‘Hot spots’ in 2022 polls down to 546 areas – PNP
MANILA, Philippines — The Philippine National Police has identified 546 election “hot spots” ahead of next year’s polls, down from 946 in the 2019 elections.
Of the 488 towns and 58 cities tagged by the PNP during a press briefing on Monday, most were under the Bangsamoro Autonomous Region in Muslim Mindanao while others were in Cagayan Valley, Central Luzon, Bicol and Western Visayas.
Of the 546 hot spots, only 39 towns (3 percent out of the country’s 1,438 towns) and seven cities (5 percent out of 146 cities) were under the red category or considered areas of grave concern, according to PNP acting director for intelligence Police Brig. Gen. Michael John Dubria.
In the 2019 polls, the “red areas” numbered 540.
Dubria did not identify the election hot spots, saying only that these were still “subject [to] validation” as the figures were based only on PNP records.
PNP chief Gen.
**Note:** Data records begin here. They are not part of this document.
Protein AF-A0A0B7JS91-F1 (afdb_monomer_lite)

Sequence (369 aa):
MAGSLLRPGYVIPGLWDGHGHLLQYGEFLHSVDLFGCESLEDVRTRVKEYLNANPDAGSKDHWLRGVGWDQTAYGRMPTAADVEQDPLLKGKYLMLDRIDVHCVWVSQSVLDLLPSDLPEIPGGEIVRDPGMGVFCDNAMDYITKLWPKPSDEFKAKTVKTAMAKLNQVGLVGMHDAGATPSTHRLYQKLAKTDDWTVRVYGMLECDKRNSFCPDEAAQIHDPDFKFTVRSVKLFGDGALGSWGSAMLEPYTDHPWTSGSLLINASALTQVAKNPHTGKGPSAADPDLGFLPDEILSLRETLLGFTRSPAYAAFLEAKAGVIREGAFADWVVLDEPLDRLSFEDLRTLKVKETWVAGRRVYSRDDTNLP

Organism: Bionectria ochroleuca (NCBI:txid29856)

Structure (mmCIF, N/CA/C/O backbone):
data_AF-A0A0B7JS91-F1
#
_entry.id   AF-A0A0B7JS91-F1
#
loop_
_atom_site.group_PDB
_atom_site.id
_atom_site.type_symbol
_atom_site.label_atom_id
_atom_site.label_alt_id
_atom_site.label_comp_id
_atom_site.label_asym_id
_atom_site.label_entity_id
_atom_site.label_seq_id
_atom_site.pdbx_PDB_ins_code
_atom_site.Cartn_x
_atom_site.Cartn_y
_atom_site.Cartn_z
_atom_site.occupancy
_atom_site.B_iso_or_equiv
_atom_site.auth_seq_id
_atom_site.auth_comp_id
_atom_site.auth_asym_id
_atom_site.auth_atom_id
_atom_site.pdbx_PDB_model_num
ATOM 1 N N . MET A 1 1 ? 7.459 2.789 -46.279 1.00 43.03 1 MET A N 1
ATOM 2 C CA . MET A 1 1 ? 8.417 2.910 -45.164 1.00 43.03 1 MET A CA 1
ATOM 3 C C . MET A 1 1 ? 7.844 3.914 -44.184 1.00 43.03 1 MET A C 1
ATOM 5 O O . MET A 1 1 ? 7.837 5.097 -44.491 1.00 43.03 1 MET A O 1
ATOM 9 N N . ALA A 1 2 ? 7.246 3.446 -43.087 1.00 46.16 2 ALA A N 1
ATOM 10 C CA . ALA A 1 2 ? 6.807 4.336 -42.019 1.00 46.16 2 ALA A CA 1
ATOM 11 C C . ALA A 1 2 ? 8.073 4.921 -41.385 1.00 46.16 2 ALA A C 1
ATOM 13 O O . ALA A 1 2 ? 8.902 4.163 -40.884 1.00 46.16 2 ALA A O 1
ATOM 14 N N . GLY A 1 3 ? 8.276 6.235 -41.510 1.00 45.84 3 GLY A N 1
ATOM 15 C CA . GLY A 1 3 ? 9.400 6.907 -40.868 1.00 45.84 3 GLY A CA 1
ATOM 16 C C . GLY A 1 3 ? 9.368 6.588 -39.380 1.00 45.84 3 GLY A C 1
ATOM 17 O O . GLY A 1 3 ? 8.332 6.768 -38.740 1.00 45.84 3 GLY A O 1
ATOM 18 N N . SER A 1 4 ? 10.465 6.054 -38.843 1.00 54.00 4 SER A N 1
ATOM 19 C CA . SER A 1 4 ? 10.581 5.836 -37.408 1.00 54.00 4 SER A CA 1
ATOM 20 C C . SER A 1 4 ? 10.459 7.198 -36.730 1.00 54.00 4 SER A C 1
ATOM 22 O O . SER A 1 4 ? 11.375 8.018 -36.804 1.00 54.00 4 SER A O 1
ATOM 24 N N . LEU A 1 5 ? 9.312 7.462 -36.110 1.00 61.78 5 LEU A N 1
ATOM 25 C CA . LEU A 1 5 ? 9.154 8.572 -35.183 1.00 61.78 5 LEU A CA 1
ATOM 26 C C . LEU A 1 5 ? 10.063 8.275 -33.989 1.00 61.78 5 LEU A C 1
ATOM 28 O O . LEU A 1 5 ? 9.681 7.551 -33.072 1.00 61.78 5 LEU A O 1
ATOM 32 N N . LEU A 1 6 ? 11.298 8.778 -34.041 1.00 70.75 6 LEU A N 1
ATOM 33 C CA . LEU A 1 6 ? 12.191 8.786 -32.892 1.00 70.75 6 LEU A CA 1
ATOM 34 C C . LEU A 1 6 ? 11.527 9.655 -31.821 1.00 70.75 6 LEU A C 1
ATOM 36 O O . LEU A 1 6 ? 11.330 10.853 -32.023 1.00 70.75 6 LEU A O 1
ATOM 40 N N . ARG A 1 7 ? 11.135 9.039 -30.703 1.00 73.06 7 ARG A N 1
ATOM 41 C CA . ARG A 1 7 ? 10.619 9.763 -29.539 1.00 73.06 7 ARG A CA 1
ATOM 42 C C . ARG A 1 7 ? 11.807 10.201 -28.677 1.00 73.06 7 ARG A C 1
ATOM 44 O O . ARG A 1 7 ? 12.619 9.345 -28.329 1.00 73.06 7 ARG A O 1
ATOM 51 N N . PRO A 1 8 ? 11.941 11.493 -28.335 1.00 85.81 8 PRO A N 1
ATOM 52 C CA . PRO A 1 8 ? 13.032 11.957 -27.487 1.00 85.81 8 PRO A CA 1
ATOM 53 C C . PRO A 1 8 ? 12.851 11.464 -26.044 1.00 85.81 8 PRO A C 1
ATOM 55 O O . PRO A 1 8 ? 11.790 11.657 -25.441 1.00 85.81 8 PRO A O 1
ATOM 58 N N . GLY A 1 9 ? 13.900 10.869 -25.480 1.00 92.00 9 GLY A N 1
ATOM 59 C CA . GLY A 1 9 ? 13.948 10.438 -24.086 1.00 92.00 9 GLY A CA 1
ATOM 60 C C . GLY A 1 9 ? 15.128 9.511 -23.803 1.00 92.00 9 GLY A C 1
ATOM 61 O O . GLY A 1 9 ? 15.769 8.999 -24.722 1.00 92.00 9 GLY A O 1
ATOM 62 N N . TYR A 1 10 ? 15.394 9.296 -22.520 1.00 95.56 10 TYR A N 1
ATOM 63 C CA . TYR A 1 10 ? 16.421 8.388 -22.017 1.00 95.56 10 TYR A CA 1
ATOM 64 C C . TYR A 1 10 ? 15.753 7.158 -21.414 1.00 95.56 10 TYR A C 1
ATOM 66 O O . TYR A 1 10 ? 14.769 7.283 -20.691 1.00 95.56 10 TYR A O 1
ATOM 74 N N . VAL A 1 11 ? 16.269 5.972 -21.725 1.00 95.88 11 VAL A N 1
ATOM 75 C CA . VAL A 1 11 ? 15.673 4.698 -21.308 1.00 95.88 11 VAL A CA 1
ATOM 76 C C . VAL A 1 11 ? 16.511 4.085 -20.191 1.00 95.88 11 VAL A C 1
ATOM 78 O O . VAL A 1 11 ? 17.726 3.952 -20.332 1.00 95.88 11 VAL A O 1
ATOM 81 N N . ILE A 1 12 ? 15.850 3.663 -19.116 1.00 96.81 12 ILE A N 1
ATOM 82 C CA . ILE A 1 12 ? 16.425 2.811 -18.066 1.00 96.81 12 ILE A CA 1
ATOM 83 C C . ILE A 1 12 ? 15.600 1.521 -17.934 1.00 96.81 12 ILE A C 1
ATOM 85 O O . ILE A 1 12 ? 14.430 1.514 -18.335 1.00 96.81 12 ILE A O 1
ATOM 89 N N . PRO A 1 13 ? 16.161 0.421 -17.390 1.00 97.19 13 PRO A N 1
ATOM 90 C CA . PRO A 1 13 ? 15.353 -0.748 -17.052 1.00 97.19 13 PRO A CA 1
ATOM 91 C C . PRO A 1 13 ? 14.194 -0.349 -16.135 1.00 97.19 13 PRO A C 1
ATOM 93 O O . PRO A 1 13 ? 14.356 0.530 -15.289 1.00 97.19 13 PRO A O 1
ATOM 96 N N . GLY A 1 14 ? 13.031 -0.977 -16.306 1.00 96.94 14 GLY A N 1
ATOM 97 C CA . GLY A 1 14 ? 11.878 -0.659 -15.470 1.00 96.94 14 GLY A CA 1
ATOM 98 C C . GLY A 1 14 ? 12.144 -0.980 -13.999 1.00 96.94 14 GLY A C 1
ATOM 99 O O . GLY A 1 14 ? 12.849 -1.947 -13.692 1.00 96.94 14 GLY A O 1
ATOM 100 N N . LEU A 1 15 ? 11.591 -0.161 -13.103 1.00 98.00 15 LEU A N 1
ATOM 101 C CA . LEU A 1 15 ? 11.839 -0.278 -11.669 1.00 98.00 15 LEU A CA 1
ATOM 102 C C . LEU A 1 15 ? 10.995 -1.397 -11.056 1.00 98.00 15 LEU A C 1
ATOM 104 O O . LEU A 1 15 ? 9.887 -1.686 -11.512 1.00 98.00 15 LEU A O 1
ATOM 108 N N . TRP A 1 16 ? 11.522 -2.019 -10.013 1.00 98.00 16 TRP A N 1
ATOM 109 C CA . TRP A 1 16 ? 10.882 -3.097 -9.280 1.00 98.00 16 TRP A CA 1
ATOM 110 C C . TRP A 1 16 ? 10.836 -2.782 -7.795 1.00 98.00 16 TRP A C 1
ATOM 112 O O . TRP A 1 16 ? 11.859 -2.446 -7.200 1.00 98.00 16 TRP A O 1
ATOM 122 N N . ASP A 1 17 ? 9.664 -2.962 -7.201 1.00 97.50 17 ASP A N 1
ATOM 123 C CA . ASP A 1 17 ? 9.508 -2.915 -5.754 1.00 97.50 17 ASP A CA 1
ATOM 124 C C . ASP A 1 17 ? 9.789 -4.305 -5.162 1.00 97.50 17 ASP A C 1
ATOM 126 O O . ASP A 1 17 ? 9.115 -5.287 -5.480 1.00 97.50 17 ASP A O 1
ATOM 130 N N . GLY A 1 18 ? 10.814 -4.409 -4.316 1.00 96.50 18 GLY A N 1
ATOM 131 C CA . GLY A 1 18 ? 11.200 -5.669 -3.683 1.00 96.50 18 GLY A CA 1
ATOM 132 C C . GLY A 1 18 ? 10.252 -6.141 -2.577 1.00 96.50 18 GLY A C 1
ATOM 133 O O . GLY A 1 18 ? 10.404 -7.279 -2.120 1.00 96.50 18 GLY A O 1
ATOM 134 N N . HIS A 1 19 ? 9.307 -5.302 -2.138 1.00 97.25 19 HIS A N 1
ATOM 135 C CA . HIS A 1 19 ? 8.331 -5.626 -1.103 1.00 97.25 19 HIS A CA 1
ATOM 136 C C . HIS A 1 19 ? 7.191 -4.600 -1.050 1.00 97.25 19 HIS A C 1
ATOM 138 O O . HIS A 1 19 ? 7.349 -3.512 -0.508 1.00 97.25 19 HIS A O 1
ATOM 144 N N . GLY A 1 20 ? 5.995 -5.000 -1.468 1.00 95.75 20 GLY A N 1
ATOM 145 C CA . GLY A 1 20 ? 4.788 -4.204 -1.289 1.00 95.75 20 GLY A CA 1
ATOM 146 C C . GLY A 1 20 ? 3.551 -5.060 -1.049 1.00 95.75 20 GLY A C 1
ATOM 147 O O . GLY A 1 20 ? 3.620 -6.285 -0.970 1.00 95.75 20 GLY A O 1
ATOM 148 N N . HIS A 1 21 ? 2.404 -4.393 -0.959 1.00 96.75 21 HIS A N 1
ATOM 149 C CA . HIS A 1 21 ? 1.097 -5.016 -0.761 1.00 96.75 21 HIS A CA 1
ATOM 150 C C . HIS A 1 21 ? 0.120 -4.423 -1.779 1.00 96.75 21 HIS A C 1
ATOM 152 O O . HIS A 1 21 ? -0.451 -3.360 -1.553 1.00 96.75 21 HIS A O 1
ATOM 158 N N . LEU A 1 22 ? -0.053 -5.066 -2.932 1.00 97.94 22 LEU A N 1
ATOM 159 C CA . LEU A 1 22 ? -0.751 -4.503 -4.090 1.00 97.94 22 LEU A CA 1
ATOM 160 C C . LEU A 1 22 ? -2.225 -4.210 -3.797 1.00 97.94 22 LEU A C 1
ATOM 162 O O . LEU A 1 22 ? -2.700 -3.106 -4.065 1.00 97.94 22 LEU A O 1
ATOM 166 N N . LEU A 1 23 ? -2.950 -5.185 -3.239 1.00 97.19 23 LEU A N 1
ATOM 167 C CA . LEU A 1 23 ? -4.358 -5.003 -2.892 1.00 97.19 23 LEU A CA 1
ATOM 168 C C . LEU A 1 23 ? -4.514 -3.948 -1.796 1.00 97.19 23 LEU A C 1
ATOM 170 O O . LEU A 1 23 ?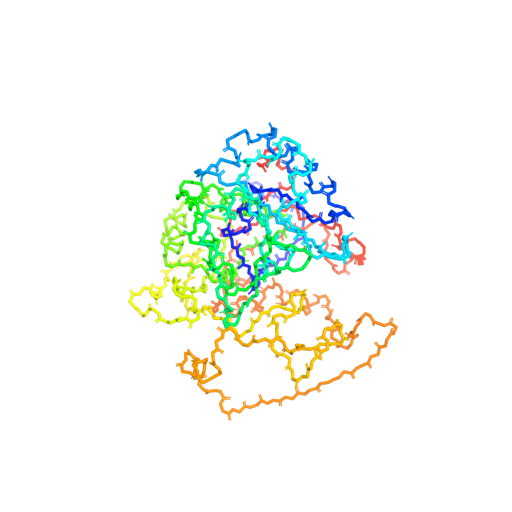 -5.347 -3.061 -1.939 1.00 97.19 23 LEU A O 1
ATOM 174 N N . GLN A 1 24 ? -3.691 -4.008 -0.746 1.00 94.88 24 GLN A N 1
ATOM 175 C CA . GLN A 1 24 ? -3.763 -3.061 0.366 1.00 94.88 24 GLN A CA 1
ATOM 176 C C . GLN A 1 24 ? -3.398 -1.639 -0.072 1.00 94.88 24 GLN A C 1
ATOM 178 O O . GLN A 1 24 ? -4.053 -0.694 0.348 1.00 94.88 24 GLN A O 1
ATOM 183 N N . TYR A 1 25 ? -2.416 -1.468 -0.962 1.00 96.50 25 TYR A N 1
ATOM 184 C CA . TYR A 1 25 ? -2.110 -0.171 -1.566 1.00 96.50 25 TYR A CA 1
ATOM 185 C C . TYR A 1 25 ? -3.287 0.341 -2.406 1.00 96.50 25 TYR A C 1
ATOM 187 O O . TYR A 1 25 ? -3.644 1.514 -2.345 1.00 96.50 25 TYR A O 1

Dionardo Carlos, who was also at the briefing, said that the data would be validated during their meeting on Tuesday with other agencies like the Armed Forces of the Philippines and Philippine Coast Guard.
He added that the PNP would maximize the deployment of policemen to the election hot spots.
Orange, yellow categories
Next to areas in the red category, there are also orange (areas of immediate concern) and yellow hot spots (areas of concern).
Orange areas refer to those where there are serious armed threats by some groups. On the other hand, yellow areas have either a history of election-related incidents in the last two elections or of intense political rivalry, or were previously placed under the control of the Commission on Elections.
Red areas — considered the highest category of hot spots that require increased security deployment — have both the characteristics of those under the yellow and orange categories.
The Philippines has a long history of polls marked by violence and bloodshed.
During the election period between January and June 2019, there were 60 violent incidents although the figure was lower than the 133 recorded during the same months in 2016.
Among the 113 victims of poll-related violence in 2019, a total of 23 were killed, down from the 50 fatalities during the 2016 elections.
After the filing of certificates of candidacy for next year’s elections in October, then PNP chief Gen. Guillermo Eleazar ordered all unit commanders to start mapping out security plans in their respective areas as intense political rivalries were expected to heat up at the local level.
But even a month before, a grenade was thrown at the ancestral home of Cagayan de Oro Rep. Rufus Rodriguez while a town councilor in Zamboanga del Norte province was killed in an ambush. A vice mayoral bet in Datu Saudi Ampatuan town also narrowly escaped a gun attack.
On Nov. 18, a municipal elections officer in Northern Samar was shot and killed by a still-unknown assailant.
Earlier this month, the PNP said that it was carefully watching six private armed groups that could pose a threat to next year’s elections and 138 others that could be activated to instigate violence.
As in previous polls, Carlos said in Monday’s briefing that the permit to carry firearms would be suspended during the election period.
“The ban on firearms will be [from] Jan. 9 to June 8, 2022, so definitely what is suspended is the privilege of permit to carry,” he said.
“However, the PNP will not stop processing requests to be given that privilege, but the effectivity will not be during the period of election,” Carlos clarified.
He added that the PNP would also continue to process applications for gun licenses.